Dos hechos policiales ocurridos en el ámbito de la Dirección de Obras Sanitarias de la Municipalidad de Paraná guardan relación con un conflicto interno que la investigación está tratando de dilucidar. Por un lado, incendiaron intencionalmente una casilla histórica ubicada en la Toma Nueva; por otro, atacaron a tiros la camioneta utilizada por un funcionario del área.
Según se informó a ANÁLISIS, el primer suceso ocurrió el viernes 29 de mayo alrededor de las 3.30 de la madrugada, en calle camino Costero al final, donde se encuentra la Planta Potabilizadora de agua. Tras un llamado a la Policía, concurrieron al lugar dos móviles y los uniformados constataron que las llamas devoraban un galpón de unos siete por cuatro metros, de chapa con puntales de madera y piso de madera. Se trataba de un lugar histórico de 145 años de antigüedad, según refirieron conocedores del área municipal. El mismo se encontraba en desuso desde hacía bastante tiempo, y en su interior había muebles de madera y sillas. Llegaron los Bomberos Zapadores, sofocaron las llamas, pero los daños fueron totales.
El lugar posee cámaras de seguridad de la empresa Sentry que registró y comprobó que el hecho fue intencional: se observó que a las 3.20 una persona desconocida salió rápidamente desde el galpón y se retiró del predio por un alambrado.
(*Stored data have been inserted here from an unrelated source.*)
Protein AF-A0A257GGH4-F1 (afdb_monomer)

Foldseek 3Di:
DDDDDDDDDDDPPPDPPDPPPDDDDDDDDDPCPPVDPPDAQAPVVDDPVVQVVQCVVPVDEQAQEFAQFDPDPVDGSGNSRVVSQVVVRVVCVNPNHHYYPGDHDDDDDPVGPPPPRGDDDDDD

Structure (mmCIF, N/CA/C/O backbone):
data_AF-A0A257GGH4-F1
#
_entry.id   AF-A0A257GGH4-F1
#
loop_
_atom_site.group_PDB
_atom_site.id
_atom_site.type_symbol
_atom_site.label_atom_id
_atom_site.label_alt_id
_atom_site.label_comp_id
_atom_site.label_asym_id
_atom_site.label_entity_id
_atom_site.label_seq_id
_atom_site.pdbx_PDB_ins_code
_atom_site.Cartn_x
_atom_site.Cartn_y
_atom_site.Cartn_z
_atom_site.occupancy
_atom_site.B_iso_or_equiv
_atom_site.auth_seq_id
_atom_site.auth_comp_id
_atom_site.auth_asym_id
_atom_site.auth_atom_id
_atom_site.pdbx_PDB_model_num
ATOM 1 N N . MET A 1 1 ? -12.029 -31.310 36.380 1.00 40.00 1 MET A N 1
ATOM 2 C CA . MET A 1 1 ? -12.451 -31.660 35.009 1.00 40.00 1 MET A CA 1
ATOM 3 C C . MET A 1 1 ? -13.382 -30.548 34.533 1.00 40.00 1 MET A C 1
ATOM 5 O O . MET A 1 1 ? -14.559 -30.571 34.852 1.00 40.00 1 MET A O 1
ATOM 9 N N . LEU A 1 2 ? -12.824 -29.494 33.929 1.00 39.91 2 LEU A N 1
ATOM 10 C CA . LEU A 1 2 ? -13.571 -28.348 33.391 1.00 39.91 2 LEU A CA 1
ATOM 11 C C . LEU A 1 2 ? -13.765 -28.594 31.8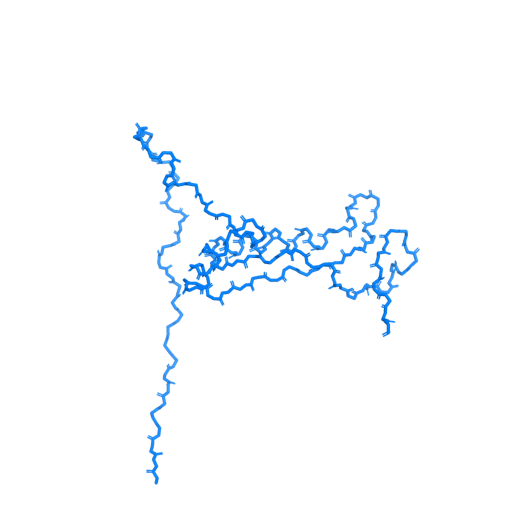92 1.00 39.91 2 LEU A C 1
ATOM 13 O O . LEU A 1 2 ? -12.780 -28.748 31.174 1.00 39.91 2 LEU A O 1
ATOM 17 N N . ALA A 1 3 ? -15.013 -28.691 31.439 1.00 34.47 3 ALA A N 1
ATOM 18 C CA . ALA A 1 3 ? -15.339 -28.855 30.028 1.00 34.47 3 ALA A CA 1
ATOM 19 C C . ALA A 1 3 ? -15.375 -27.482 29.338 1.00 34.47 3 ALA A C 1
ATOM 21 O O . ALA A 1 3 ? -16.099 -26.587 29.771 1.00 34.47 3 ALA A O 1
ATOM 22 N N . MET A 1 4 ? -14.589 -27.321 28.273 1.00 39.81 4 MET A N 1
ATOM 23 C CA . MET A 1 4 ? -14.688 -26.187 27.350 1.00 39.81 4 MET A CA 1
ATOM 24 C C . MET A 1 4 ? -15.807 -26.453 26.333 1.00 39.81 4 MET A C 1
ATOM 26 O O . MET A 1 4 ? -15.905 -27.586 25.857 1.00 39.81 4 MET A O 1
ATOM 30 N N . PRO A 1 5 ? -16.619 -25.461 25.930 1.00 40.62 5 PRO A N 1
ATOM 31 C CA . PRO A 1 5 ? -17.465 -25.621 24.760 1.00 40.62 5 PRO A CA 1
ATOM 32 C C . PRO A 1 5 ? -16.650 -25.390 23.479 1.00 40.62 5 PRO A C 1
ATOM 34 O O . PRO A 1 5 ? -15.863 -24.449 23.371 1.00 40.62 5 PRO A O 1
ATOM 37 N N . ALA A 1 6 ? -16.844 -26.285 22.512 1.00 42.06 6 ALA A N 1
ATOM 38 C CA . ALA A 1 6 ? -16.257 -26.231 21.183 1.00 42.06 6 ALA A CA 1
ATOM 39 C C . ALA A 1 6 ? -16.828 -25.055 20.366 1.00 42.06 6 ALA A C 1
ATOM 41 O O . ALA A 1 6 ? -18.041 -24.863 20.307 1.00 42.06 6 ALA A O 1
ATOM 42 N N . LEU A 1 7 ? -15.951 -24.296 19.705 1.00 38.50 7 LEU A N 1
ATOM 43 C CA . LEU A 1 7 ? -16.326 -23.305 18.694 1.00 38.50 7 LEU A CA 1
ATOM 44 C C . LEU A 1 7 ? -16.699 -24.032 17.391 1.00 38.50 7 LEU A C 1
ATOM 46 O O . LEU A 1 7 ? -15.871 -24.720 16.796 1.00 38.50 7 LEU A O 1
ATOM 50 N N . SER A 1 8 ? -17.949 -23.882 16.954 1.00 38.16 8 SER A N 1
ATOM 51 C CA . SER A 1 8 ? -18.442 -24.335 15.649 1.00 38.16 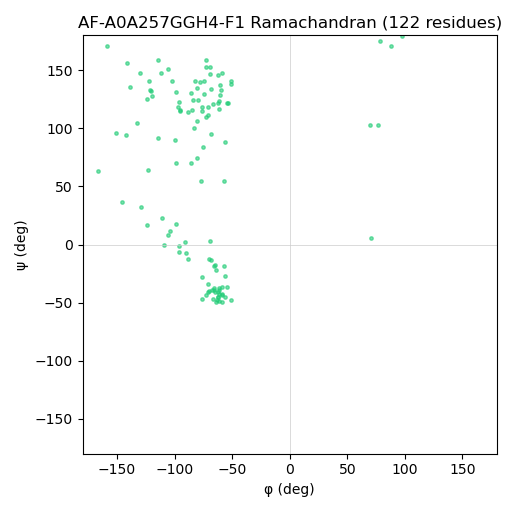8 SER A CA 1
ATOM 52 C C . SER A 1 8 ? -17.945 -23.416 14.521 1.00 38.16 8 SER A C 1
ATOM 54 O O . SER A 1 8 ? -17.973 -22.195 14.695 1.00 38.16 8 SER A O 1
ATOM 56 N N . PRO A 1 9 ? -17.559 -23.938 13.341 1.00 47.59 9 PRO A N 1
ATOM 57 C CA . PRO A 1 9 ? -17.210 -23.108 12.198 1.00 47.59 9 PRO A CA 1
ATOM 58 C C . PRO A 1 9 ? -18.499 -22.709 11.474 1.00 47.59 9 PRO A C 1
ATOM 60 O O . PRO A 1 9 ? -19.068 -23.497 10.721 1.00 47.59 9 PRO A O 1
ATOM 63 N N . THR A 1 10 ? -18.991 -21.495 11.705 1.00 35.84 10 THR A N 1
ATOM 64 C CA . THR A 1 10 ? -20.145 -20.969 10.964 1.00 35.84 10 THR A CA 1
ATOM 65 C C . THR A 1 10 ? -19.806 -19.706 10.194 1.00 35.84 10 THR A C 1
ATOM 67 O O . THR A 1 10 ? -19.379 -18.708 10.764 1.00 35.84 10 THR A O 1
ATOM 70 N N . SER A 1 11 ? -20.158 -19.782 8.910 1.00 40.50 11 SER A N 1
ATOM 71 C CA . SER A 1 11 ? -20.489 -18.691 7.999 1.00 40.50 11 SER A CA 1
ATOM 72 C C . SER A 1 11 ? -19.323 -17.881 7.438 1.00 40.50 11 SER A C 1
ATOM 74 O O . SER A 1 11 ? -18.805 -16.946 8.044 1.00 40.50 11 SER A O 1
ATOM 76 N N . THR A 1 12 ? -18.994 -18.182 6.183 1.00 49.34 12 THR A N 1
ATOM 77 C CA . THR A 1 12 ? -18.461 -17.211 5.227 1.00 49.34 12 THR A CA 1
ATOM 78 C C . THR A 1 12 ? -19.442 -16.038 5.101 1.00 49.34 12 THR A C 1
ATOM 80 O O . THR A 1 12 ? -20.329 -16.045 4.250 1.00 49.34 12 THR A O 1
ATOM 83 N N . ASN A 1 13 ? -19.296 -15.029 5.959 1.00 41.16 13 ASN A N 1
ATOM 84 C CA . ASN A 1 13 ? -19.991 -13.753 5.823 1.00 41.16 13 ASN A CA 1
ATOM 85 C C . ASN A 1 13 ? -19.329 -12.938 4.705 1.00 41.16 13 ASN A C 1
ATOM 87 O O . ASN A 1 13 ? -18.475 -12.092 4.963 1.00 41.16 13 ASN A O 1
ATOM 91 N N . ILE A 1 14 ? -19.718 -13.203 3.457 1.00 48.66 14 ILE A N 1
ATOM 92 C CA . ILE A 1 14 ? -19.607 -12.208 2.387 1.00 48.66 14 ILE A CA 1
ATOM 93 C C . ILE A 1 14 ? -20.879 -11.348 2.477 1.00 48.66 14 ILE A C 1
ATOM 95 O O . ILE A 1 14 ? -21.971 -11.890 2.300 1.00 48.66 14 ILE A O 1
ATOM 99 N N . PRO A 1 15 ? -20.786 -10.042 2.791 1.00 40.06 15 PRO A N 1
ATOM 100 C CA . PRO A 1 15 ? -21.948 -9.161 2.841 1.00 40.06 15 PRO A CA 1
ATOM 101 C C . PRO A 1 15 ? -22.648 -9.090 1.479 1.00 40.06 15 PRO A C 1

El responsable municipal, Diego Beber, director de producción y distribución de la planta, radicó la denuncia correspondiente.
Cuatro días después, apenas pasadas las 2 de la madrugada del martes 2 de junio, una ráfaga de disparos alarmó a los vecinos que descansaban en sus viviendas en el barrio Toma Nueva de Paraná. En calles El Armado y El Surubí, donde vive el coordinador de Personal de Obras Sanitarias de la Municipalidad, Daniel Alberto Rosell, habían atacado a balazos una camioneta de dicha Dirección que era utilizada por este funcionario. El hombre de 49 años llamó a la Policía, que constató que el vehículo Ford Ranger, interno 793 de OSM, presentaba a simple vista seis impactos compatibles con proyectiles de arma de fuego. Además, en las proximidades sobre la calle se localizaron dos vainas servidas calibre 9 milímetros, por lo cual trabajó en el lugar el personal de la Policía Científica.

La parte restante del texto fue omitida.